:: Exercise details ::
Retype word for word the lines of the data below, from the first to the one bearing "Radius of gyration: 35.48", with that one included.
*** Opening of Materials provided ***
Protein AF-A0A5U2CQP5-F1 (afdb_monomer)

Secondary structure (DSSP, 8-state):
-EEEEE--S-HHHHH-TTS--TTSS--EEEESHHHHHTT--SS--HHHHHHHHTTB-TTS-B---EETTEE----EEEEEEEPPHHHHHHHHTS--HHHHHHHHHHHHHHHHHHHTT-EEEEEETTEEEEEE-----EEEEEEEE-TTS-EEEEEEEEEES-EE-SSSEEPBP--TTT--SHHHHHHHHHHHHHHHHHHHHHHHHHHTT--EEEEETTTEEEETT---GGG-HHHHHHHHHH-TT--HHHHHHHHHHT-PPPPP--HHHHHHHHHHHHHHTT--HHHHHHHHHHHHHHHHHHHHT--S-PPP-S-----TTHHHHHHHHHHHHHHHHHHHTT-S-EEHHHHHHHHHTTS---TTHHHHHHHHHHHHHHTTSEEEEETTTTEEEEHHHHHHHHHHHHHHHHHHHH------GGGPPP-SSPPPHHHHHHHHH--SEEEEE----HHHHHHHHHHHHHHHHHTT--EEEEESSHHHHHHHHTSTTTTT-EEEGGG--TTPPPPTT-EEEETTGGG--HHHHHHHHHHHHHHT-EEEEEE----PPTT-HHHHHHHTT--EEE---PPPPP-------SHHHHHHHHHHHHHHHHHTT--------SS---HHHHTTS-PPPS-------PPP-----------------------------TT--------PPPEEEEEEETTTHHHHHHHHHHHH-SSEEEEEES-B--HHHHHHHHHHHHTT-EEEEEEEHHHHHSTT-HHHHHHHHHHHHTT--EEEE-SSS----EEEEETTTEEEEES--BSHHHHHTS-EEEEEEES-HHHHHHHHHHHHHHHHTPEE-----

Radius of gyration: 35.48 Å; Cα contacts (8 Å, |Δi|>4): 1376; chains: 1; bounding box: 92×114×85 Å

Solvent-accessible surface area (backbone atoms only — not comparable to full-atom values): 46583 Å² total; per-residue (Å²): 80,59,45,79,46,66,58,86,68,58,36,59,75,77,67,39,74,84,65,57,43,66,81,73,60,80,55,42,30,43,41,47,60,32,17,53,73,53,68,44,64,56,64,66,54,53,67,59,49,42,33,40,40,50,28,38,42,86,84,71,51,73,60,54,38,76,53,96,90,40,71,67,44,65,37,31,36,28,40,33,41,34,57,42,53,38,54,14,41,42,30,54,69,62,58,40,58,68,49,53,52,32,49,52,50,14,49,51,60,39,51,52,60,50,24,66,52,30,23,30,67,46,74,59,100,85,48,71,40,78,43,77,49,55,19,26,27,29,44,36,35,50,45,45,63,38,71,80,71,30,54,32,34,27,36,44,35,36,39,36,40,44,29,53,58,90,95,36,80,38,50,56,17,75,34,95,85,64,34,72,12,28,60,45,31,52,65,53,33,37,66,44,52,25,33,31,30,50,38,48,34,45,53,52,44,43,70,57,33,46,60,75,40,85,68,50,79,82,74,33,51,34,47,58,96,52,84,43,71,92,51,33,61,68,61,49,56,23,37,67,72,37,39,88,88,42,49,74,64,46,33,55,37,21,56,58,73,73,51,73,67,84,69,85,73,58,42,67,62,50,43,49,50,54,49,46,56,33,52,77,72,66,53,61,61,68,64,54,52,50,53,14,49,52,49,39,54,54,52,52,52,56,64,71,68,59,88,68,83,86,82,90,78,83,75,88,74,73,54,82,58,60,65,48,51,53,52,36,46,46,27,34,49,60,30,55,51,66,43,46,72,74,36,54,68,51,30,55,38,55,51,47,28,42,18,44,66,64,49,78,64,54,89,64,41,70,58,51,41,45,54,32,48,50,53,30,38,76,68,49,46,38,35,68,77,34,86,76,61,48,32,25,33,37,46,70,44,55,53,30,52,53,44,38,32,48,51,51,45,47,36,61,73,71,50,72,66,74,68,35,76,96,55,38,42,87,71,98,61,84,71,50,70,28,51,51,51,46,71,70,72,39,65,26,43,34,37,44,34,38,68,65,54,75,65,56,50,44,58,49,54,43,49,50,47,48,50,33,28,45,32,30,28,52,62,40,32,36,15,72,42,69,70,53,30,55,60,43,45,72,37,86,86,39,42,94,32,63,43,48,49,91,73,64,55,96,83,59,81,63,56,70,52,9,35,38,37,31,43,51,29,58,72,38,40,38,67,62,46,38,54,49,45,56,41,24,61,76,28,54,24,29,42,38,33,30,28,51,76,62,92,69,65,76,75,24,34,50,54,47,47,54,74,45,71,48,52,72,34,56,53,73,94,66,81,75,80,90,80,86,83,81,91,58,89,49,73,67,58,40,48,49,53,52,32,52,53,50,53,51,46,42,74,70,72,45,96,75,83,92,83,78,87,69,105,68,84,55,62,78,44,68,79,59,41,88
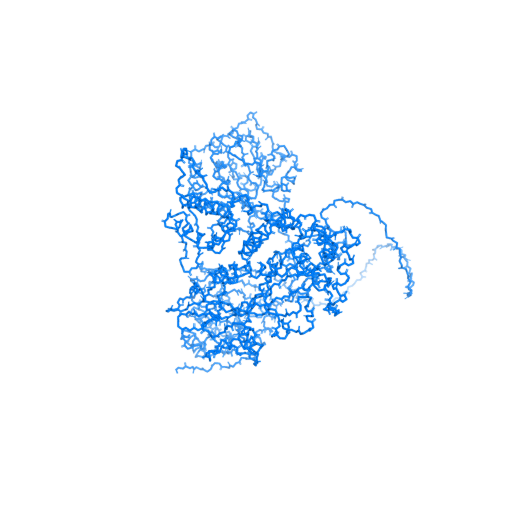,76,81,69,96,68,96,82,80,89,79,86,87,85,88,87,87,87,85,89,88,88,82,78,88,81,89,87,88,86,86,89,81,91,87,79,84,88,86,92,82,96,81,74,98,82,70,87,72,79,75,78,81,77,63,76,60,46,78,50,76,19,36,16,54,79,47,41,18,54,54,47,56,50,47,61,44,69,71,43,73,56,30,36,46,38,35,31,25,38,50,48,27,67,65,61,52,51,40,52,53,47,29,42,74,74,65,20,53,46,37,40,38,32,17,32,66,65,25,66,41,97,84,30,56,59,18,43,50,49,52,36,52,40,43,74,68,72,32,58,40,25,32,29,68,91,47,102,67,45,78,50,30,37,39,36,26,59,65,18,25,32,37,40,50,70,42,38,52,25,57,54,28,40,66,70,35,87,28,36,34,36,35,41,36,62,32,44,75,60,16,49,54,50,50,54,55,49,49,60,48,55,72,62,27,48,74,62,71,74,81,130

InterPro domains:
  IPR001736 Phospholipase D/Transphosphatidylase [PS50035] (771-798)
  IPR001736 Phospholipase D/Transphosphatidylase [SM
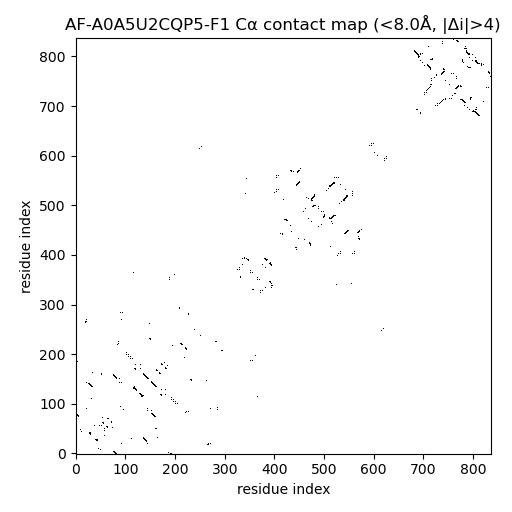00155] (771-798)
  IPR014059 TraI/TrwC, conjugative relaxase domain [TIGR02686] (11-285)
  IPR014862 TrwC relaxase [PF08751] (11-279)
  IPR025202 Cardiolipin synthase-like, phospholipase D-like domain [PF13091] (699-827)
  IPR051406 Phospholipase D domain-containing protein [PTHR43856] (681-834)
  IPR054558 TraI, helicase-associated ssDBD, N-terminal [PF22232] (450-547)

Nearest PDB structures (foldseek):
  1p4d-assembly1_A  TM=9.559E-01  e=8.672E-29  Escherichia coli
  1p4d-assembly3_C  TM=9.396E-01  e=1.306E-27  Escherichia coli
  2a0i-assembly1_A  TM=9.273E-01  e=1.591E-27  Escherichia coli
  2q7t-assembly2_B  TM=9.347E-01  e=1.874E-26  unclassified
  2q7u-assembly2_B  TM=9.369E-01  e=2.558E-25  unclassified

pLDDT: mean 82.21, std 19.05, range [22.66, 98.62]

Mean predicted aligned error: 18.79 Å

Structure (mmCIF, N/CA/C/O backbone):
data_AF-A0A5U2CQP5-F1
#
_entry.id   AF-A0A5U2CQP5-F1
#
loop_
_atom_site.group_PDB
_atom_site.id
_atom_site.type_symbol
_atom_site.label_atom_id
_atom_site.label_alt_id
_atom_site.label_comp_id
_atom_site.label_asym_id
_atom_site.label_entity_id
_atom_site.label_seq_id
_atom_site.pdbx_PDB_ins_code
_atom_site.Cartn_x
_atom_site.Cartn_y
_atom_site.Cartn_z
_atom_site.occupancy
_atom_site.B_iso_or_equiv
_atom_site.auth_seq_id
_atom_site.auth_comp_id
_atom_site.auth_asym_id
_atom_site.auth_atom_id
_atom_site.pdbx_PDB_model_num
ATOM 1 N N . MET A 1 1 ? -1.912 12.672 18.437 1.00 86.88 1 MET A N 1
ATOM 2 C CA . MET A 1 1 ? -1.415 11.643 17.493 1.00 86.88 1 MET A CA 1
ATOM 3 C C . MET A 1 1 ? -2.479 10.563 17.337 1.00 86.88 1 MET A C 1
ATOM 5 O O . MET A 1 1 ? -3.176 10.309 18.305 1.00 86.88 1 MET A O 1
ATOM 9 N N . LEU A 1 2 ? -2.587 9.922 16.166 1.00 92.38 2 LEU A N 1
ATOM 10 C CA . LEU A 1 2 ? -3.414 8.721 15.977 1.00 92.38 2 LEU A CA 1
ATOM 11 C C . LEU A 1 2 ? -2.538 7.458 15.892 1.00 92.38 2 LEU A C 1
ATOM 13 O O . LEU A 1 2 ? -1.566 7.404 15.132 1.00 92.38 2 LEU A O 1
ATOM 17 N N . SER A 1 3 ? -2.912 6.432 16.646 1.00 91.06 3 SER A N 1
ATOM 18 C CA . SER A 1 3 ? -2.377 5.068 16.638 1.00 91.06 3 SER A CA 1
ATOM 19 C C . SER A 1 3 ? -3.472 4.093 16.173 1.00 91.06 3 SER A C 1
ATOM 21 O O . SER A 1 3 ? -4.651 4.369 16.350 1.00 91.06 3 SER A O 1
ATOM 23 N N . ILE A 1 4 ? -3.090 2.980 15.534 1.00 92.19 4 ILE A N 1
ATOM 24 C CA . ILE A 1 4 ? -4.035 1.973 15.017 1.00 92.19 4 ILE A CA 1
ATOM 25 C C . ILE A 1 4 ? -3.500 0.579 15.342 1.00 92.19 4 ILE A C 1
ATOM 27 O O . ILE A 1 4 ? -2.398 0.225 14.902 1.00 92.19 4 ILE A O 1
ATOM 31 N N . SER A 1 5 ? -4.280 -0.242 16.042 1.00 89.56 5 SER A N 1
ATOM 32 C CA . SER A 1 5 ? -3.989 -1.670 16.213 1.00 89.56 5 SER A CA 1
ATOM 33 C C . SER A 1 5 ? -5.257 -2.533 16.172 1.00 89.56 5 SER A C 1
ATOM 35 O O . SER A 1 5 ? -6.352 -2.015 16.005 1.00 89.56 5 SER A O 1
ATOM 37 N N . SER A 1 6 ? -5.133 -3.856 16.266 1.00 88.94 6 SER A N 1
ATOM 38 C CA . SER A 1 6 ? -6.282 -4.734 16.531 1.00 88.94 6 SER A CA 1
ATOM 39 C C . SER A 1 6 ? -6.655 -4.662 18.012 1.00 88.94 6 SER A C 1
ATOM 41 O O . SER A 1 6 ? -5.738 -4.671 18.835 1.00 88.94 6 SER A O 1
ATOM 43 N N . ILE A 1 7 ? -7.949 -4.676 18.349 1.00 90.12 7 ILE A N 1
ATOM 44 C CA . ILE A 1 7 ? -8.437 -4.762 19.743 1.00 90.12 7 ILE A CA 1
ATOM 45 C C . ILE A 1 7 ? -7.806 -5.989 20.432 1.00 90.12 7 ILE A C 1
ATOM 47 O O . ILE A 1 7 ? -7.774 -7.072 19.840 1.00 90.12 7 ILE A O 1
ATOM 51 N N . LYS A 1 8 ? -7.255 -5.817 21.645 1.00 76.12 8 LYS A N 1
ATOM 52 C CA . LYS A 1 8 ? -6.356 -6.815 22.283 1.00 76.12 8 LYS A CA 1
ATOM 53 C C . LYS A 1 8 ? -6.915 -7.511 23.517 1.00 76.12 8 LYS A C 1
ATOM 55 O O . LYS A 1 8 ? -6.401 -8.569 23.864 1.00 76.12 8 LYS A O 1
ATOM 60 N N . GLY A 1 9 ? -7.902 -6.910 24.169 1.00 77.19 9 GLY A N 1
ATOM 61 C CA . GLY A 1 9 ? -8.503 -7.417 25.397 1.00 77.19 9 GLY A CA 1
ATOM 62 C C . GLY A 1 9 ? -10.019 -7.531 25.307 1.00 77.19 9 GLY A C 1
ATOM 63 O O . GLY A 1 9 ? -10.618 -7.248 24.267 1.00 77.19 9 GLY A O 1
ATOM 64 N N . ASP A 1 10 ? -10.587 -7.974 26.416 1.00 77.31 10 ASP A N 1
ATOM 65 C CA . ASP A 1 10 ? -11.999 -7.900 26.792 1.00 77.31 10 ASP A CA 1
ATOM 66 C C . ASP A 1 10 ? -12.376 -6.479 27.255 1.00 77.31 10 ASP A C 1
ATOM 68 O O . ASP A 1 10 ? -11.554 -5.560 27.182 1.00 77.31 10 ASP A O 1
ATOM 72 N N . ALA A 1 11 ? -13.611 -6.281 27.725 1.00 76.06 11 ALA A N 1
ATOM 73 C CA . ALA A 1 11 ? -14.019 -5.020 28.339 1.00 76.06 11 ALA A CA 1
ATOM 74 C C . ALA A 1 11 ? -13.122 -4.676 29.537 1.00 76.06 11 ALA A C 1
ATOM 76 O O . ALA A 1 11 ? -12.647 -3.547 29.640 1.00 76.06 11 ALA A O 1
ATOM 77 N N . GLY A 1 12 ? -12.799 -5.675 30.369 1.00 70.25 12 GLY A N 1
ATOM 78 C CA . GLY A 1 12 ? -11.949 -5.534 31.552 1.00 70.25 12 GLY A CA 1
ATOM 79 C C . GLY A 1 12 ? -10.595 -4.884 31.260 1.00 70.25 12 GLY A C 1
ATOM 80 O O . GLY A 1 12 ? -10.197 -3.974 31.978 1.00 70.25 12 GLY A O 1
ATOM 81 N N . TYR A 1 13 ? -9.911 -5.251 30.173 1.00 77.44 13 TYR A N 1
ATOM 82 C CA . TYR A 1 13 ? -8.646 -4.616 29.773 1.00 77.44 13 TYR A CA 1
ATOM 83 C C . TYR A 1 13 ? -8.759 -3.091 29.556 1.00 77.44 13 TYR A C 1
ATOM 85 O O . TYR A 1 13 ? -7.796 -2.359 29.819 1.00 77.44 13 TYR A O 1
ATOM 93 N N . TYR A 1 14 ? -9.910 -2.613 29.070 1.00 80.56 14 TYR A N 1
ATOM 94 C CA . TYR A 1 14 ? -10.170 -1.199 28.778 1.00 80.56 14 TYR A CA 1
ATOM 95 C C . TYR A 1 14 ? -10.868 -0.459 29.933 1.00 80.56 14 TYR A C 1
ATOM 97 O O . TYR A 1 14 ? -10.620 0.734 30.102 1.00 80.56 14 TYR A O 1
ATOM 105 N N . SER A 1 15 ? -11.666 -1.152 30.752 1.00 72.12 15 SER A N 1
ATOM 106 C CA . SER A 1 15 ? -12.434 -0.588 31.873 1.00 72.12 15 SER A CA 1
ATOM 107 C C . SER A 1 15 ? -11.828 -0.833 33.263 1.00 72.12 15 SER A C 1
ATOM 109 O O . SER A 1 15 ? -12.447 -0.456 34.251 1.00 72.12 15 SER A O 1
ATOM 111 N N . HIS A 1 16 ? -10.682 -1.518 33.368 1.00 63.00 16 HIS A N 1
ATOM 112 C CA . HIS A 1 16 ? -10.098 -1.932 34.652 1.00 63.00 16 HIS A CA 1
ATOM 113 C C . HIS A 1 16 ? -9.897 -0.761 35.617 1.00 63.00 16 HIS A C 1
ATOM 115 O O . HIS A 1 16 ? -9.279 0.237 35.252 1.00 63.00 16 HIS A O 1
ATOM 121 N N . GLU A 1 17 ? -10.314 -0.958 36.867 1.00 45.88 17 GLU A N 1
ATOM 122 C CA . GLU A 1 17 ? -10.139 -0.013 37.978 1.00 45.88 17 GLU A CA 1
ATOM 123 C C . GLU A 1 17 ? -8.648 0.249 38.284 1.00 45.88 17 GLU A C 1
ATOM 125 O O . GLU A 1 17 ? -8.292 1.339 38.714 1.00 45.88 17 GLU A O 1
ATOM 130 N N . ASP A 1 18 ? -7.755 -0.686 37.918 1.00 44.09 18 ASP A N 1
ATOM 131 C CA . ASP A 1 18 ? -6.292 -0.496 37.886 1.00 44.09 18 ASP A CA 1
ATOM 132 C C . ASP A 1 18 ? -5.824 0.683 37.008 1.00 44.09 18 ASP A C 1
ATOM 134 O O . ASP A 1 18 ? -4.689 1.147 37.144 1.00 44.09 18 ASP A O 1
ATOM 138 N N . ASN A 1 19 ? -6.656 1.170 36.081 1.00 51.47 19 ASN A N 1
ATOM 139 C CA . ASN A 1 19 ? -6.457 2.468 35.439 1.00 51.47 19 ASN A CA 1
ATOM 140 C C . ASN A 1 19 ? -6.905 3.576 36.409 1.00 51.47 19 ASN A C 1
ATOM 142 O O . ASN A 1 19 ? -7.907 4.234 36.159 1.00 51.47 19 ASN A O 1
ATOM 146 N N . TYR A 1 20 ? -6.206 3.783 37.523 1.00 54.81 20 TYR A N 1
ATOM 147 C CA . TYR A 1 20 ? -6.611 4.800 38.496 1.00 54.81 20 TYR A CA 1
ATOM 148 C C . TYR A 1 20 ? -6.512 6.216 37.891 1.00 54.81 20 TYR A C 1
ATOM 150 O O . TYR A 1 20 ? -5.429 6.790 37.770 1.00 54.81 20 TYR A O 1
ATOM 158 N N . TYR A 1 21 ? -7.659 6.757 37.472 1.00 58.28 21 TYR A N 1
ATOM 159 C CA . TYR A 1 21 ? -7.766 8.002 36.714 1.00 58.28 21 TYR A CA 1
ATOM 160 C C . TYR A 1 21 ? -7.422 9.225 37.569 1.00 58.28 21 TYR A C 1
ATOM 162 O O . TYR A 1 21 ? -8.132 9.544 38.524 1.00 58.28 21 TYR A O 1
ATOM 170 N N . ALA A 1 22 ? -6.409 9.993 37.167 1.00 56.81 22 ALA A N 1
ATOM 171 C CA . ALA A 1 22 ? -6.140 11.313 37.741 1.00 56.81 22 ALA A CA 1
ATOM 172 C C . ALA A 1 22 ? -7.304 12.299 37.490 1.00 56.81 22 ALA A C 1
ATOM 174 O O . ALA A 1 22 ? -7.551 13.204 38.286 1.00 56.81 22 ALA A O 1
ATOM 175 N N . SER A 1 23 ? -8.066 12.100 36.414 1.00 58.22 23 SER A N 1
ATOM 176 C CA . SER A 1 23 ? -9.317 12.816 36.126 1.00 58.22 23 SER A CA 1
ATOM 177 C C . SER A 1 23 ? -10.500 12.427 37.034 1.00 58.22 23 SER A C 1
ATOM 179 O O . SER A 1 23 ? -11.528 13.107 37.014 1.00 58.22 23 SER A O 1
ATOM 181 N N . GLY A 1 24 ? -10.362 11.372 37.847 1.00 57.84 24 GLY A N 1
ATOM 182 C CA . GLY A 1 24 ? -11.337 10.936 38.852 1.00 57.84 24 GLY A CA 1
ATOM 183 C C . GLY A 1 24 ? -12.456 10.013 38.353 1.00 57.84 24 GLY A C 1
ATOM 184 O O . GLY A 1 24 ? -13.202 9.487 39.174 1.00 57.84 24 GLY A O 1
ATOM 185 N N . SER A 1 25 ? -12.591 9.786 37.042 1.00 62.78 25 SER A N 1
ATOM 186 C CA . SER A 1 25 ? -13.606 8.876 36.484 1.00 62.78 25 SER A CA 1
ATOM 187 C C . SER A 1 25 ? -13.267 8.418 35.066 1.00 62.78 25 SER A C 1
ATOM 189 O O . SER A 1 25 ? -12.816 9.227 34.254 1.00 62.78 25 SER A O 1
ATOM 191 N N . LEU A 1 26 ? -13.602 7.170 34.730 1.00 69.88 26 LEU A N 1
ATOM 192 C CA . LEU A 1 26 ? -13.630 6.701 33.346 1.00 69.88 26 LEU A CA 1
ATOM 193 C C . LEU A 1 26 ? -14.804 7.335 32.587 1.00 69.88 26 LEU A C 1
ATOM 195 O O . LEU A 1 26 ? -15.961 7.022 32.846 1.00 69.88 26 LEU A O 1
ATOM 199 N N . ASP A 1 27 ? -14.505 8.165 31.593 1.00 82.19 27 ASP A N 1
ATOM 200 C CA . ASP A 1 27 ? -15.460 8.514 30.537 1.00 82.19 27 ASP A CA 1
ATOM 201 C C . ASP A 1 27 ? -15.429 7.407 29.472 1.00 82.19 27 ASP A C 1
ATOM 203 O O . ASP A 1 27 ? -14.437 7.243 28.750 1.00 82.19 27 ASP A O 1
ATOM 207 N N . SER A 1 28 ? -16.507 6.618 29.414 1.00 90.50 28 SER A N 1
ATOM 208 C CA . SER A 1 28 ? -16.762 5.660 28.338 1.00 90.50 28 SER A CA 1
ATOM 209 C C . SER A 1 28 ? -18.082 5.973 27.640 1.00 90.50 28 SER A C 1
ATOM 211 O O . SER A 1 28 ? -19.051 6.368 28.289 1.00 90.50 28 SER A O 1
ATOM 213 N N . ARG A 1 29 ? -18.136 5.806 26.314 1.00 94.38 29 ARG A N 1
*** Close of Materials provided ***
:: Written solution ::
Protein AF-A0A5U2CQP5-F1 (afdb_monomer)

Secondary structure (DSSP, 8-state):
-EEEEE--S-HHHHH-TTS--TTSS--EEEESHHHHHTT--SS--HHHHHHHHTTB-TTS-B---EETTEE----EEEEEEEPPHHHHHHHHTS--HHHHHHHHHHHHHHHHHHHTT-EEEEEETTEEEEEE-----EEEEEEEE-TTS-EEEEEEEEEES-EE-SSSEEPBP--TTT--SHHHHHHHHHHHHHHHHHHHHHHHHHHTT--EEEEETTTEEEETT---GGG-HHHHHHHHHH-TT--HHHHHHHHHHT-PPPPP--HHHHHHHHHHHHHHTT--HHHHHHHHHHHHHHHHHHHHT--S-PPP-S-----TTHHHHHHHHHHHHHHHHHHHTT-S-EEHHHHHHHHHTTS---TTHHHHHHHHHHHHHHTTSEEEEETTTTEEEEHHHHHHHHHHHHHHHHHHHH------GGGPPP-SSPPPHHHHHHHHH--SEEEEE----HHHHHHHHHHHHHHHHHTT--EEEEESSHHHHHHHHTSTTTTT-EEEGGG--TTPPPPTT-EEEETTGGG--HHHHHHHHHHHHHHT-EEEEEE----PPTT-HHHHHHHTT--EEE---PPPPP-------SHHHHHHHHHHHHHHHHHTT--------SS---HHHHTTS-PPPS-------PPP-----------------------------TT--------PPPEEEEEEETTTHHHHHHHHHHHH-SSEEEEEES-B--HHHHHHHHHHHHTT-EEEEEEEHHHHHSTT-HHHHHHHHHHHHTT--EEEE-SSS----EEEEETTTEEEEES--BSHHHHHTS-EEEEEEES-HHHHHHHHHHHHHHHHTPEE-----

Radius of gyration: 35.48 Å; Cα contacts (8 Å, |Δi|>4): 1376; chains: 1; bounding box: 92×114×85 Å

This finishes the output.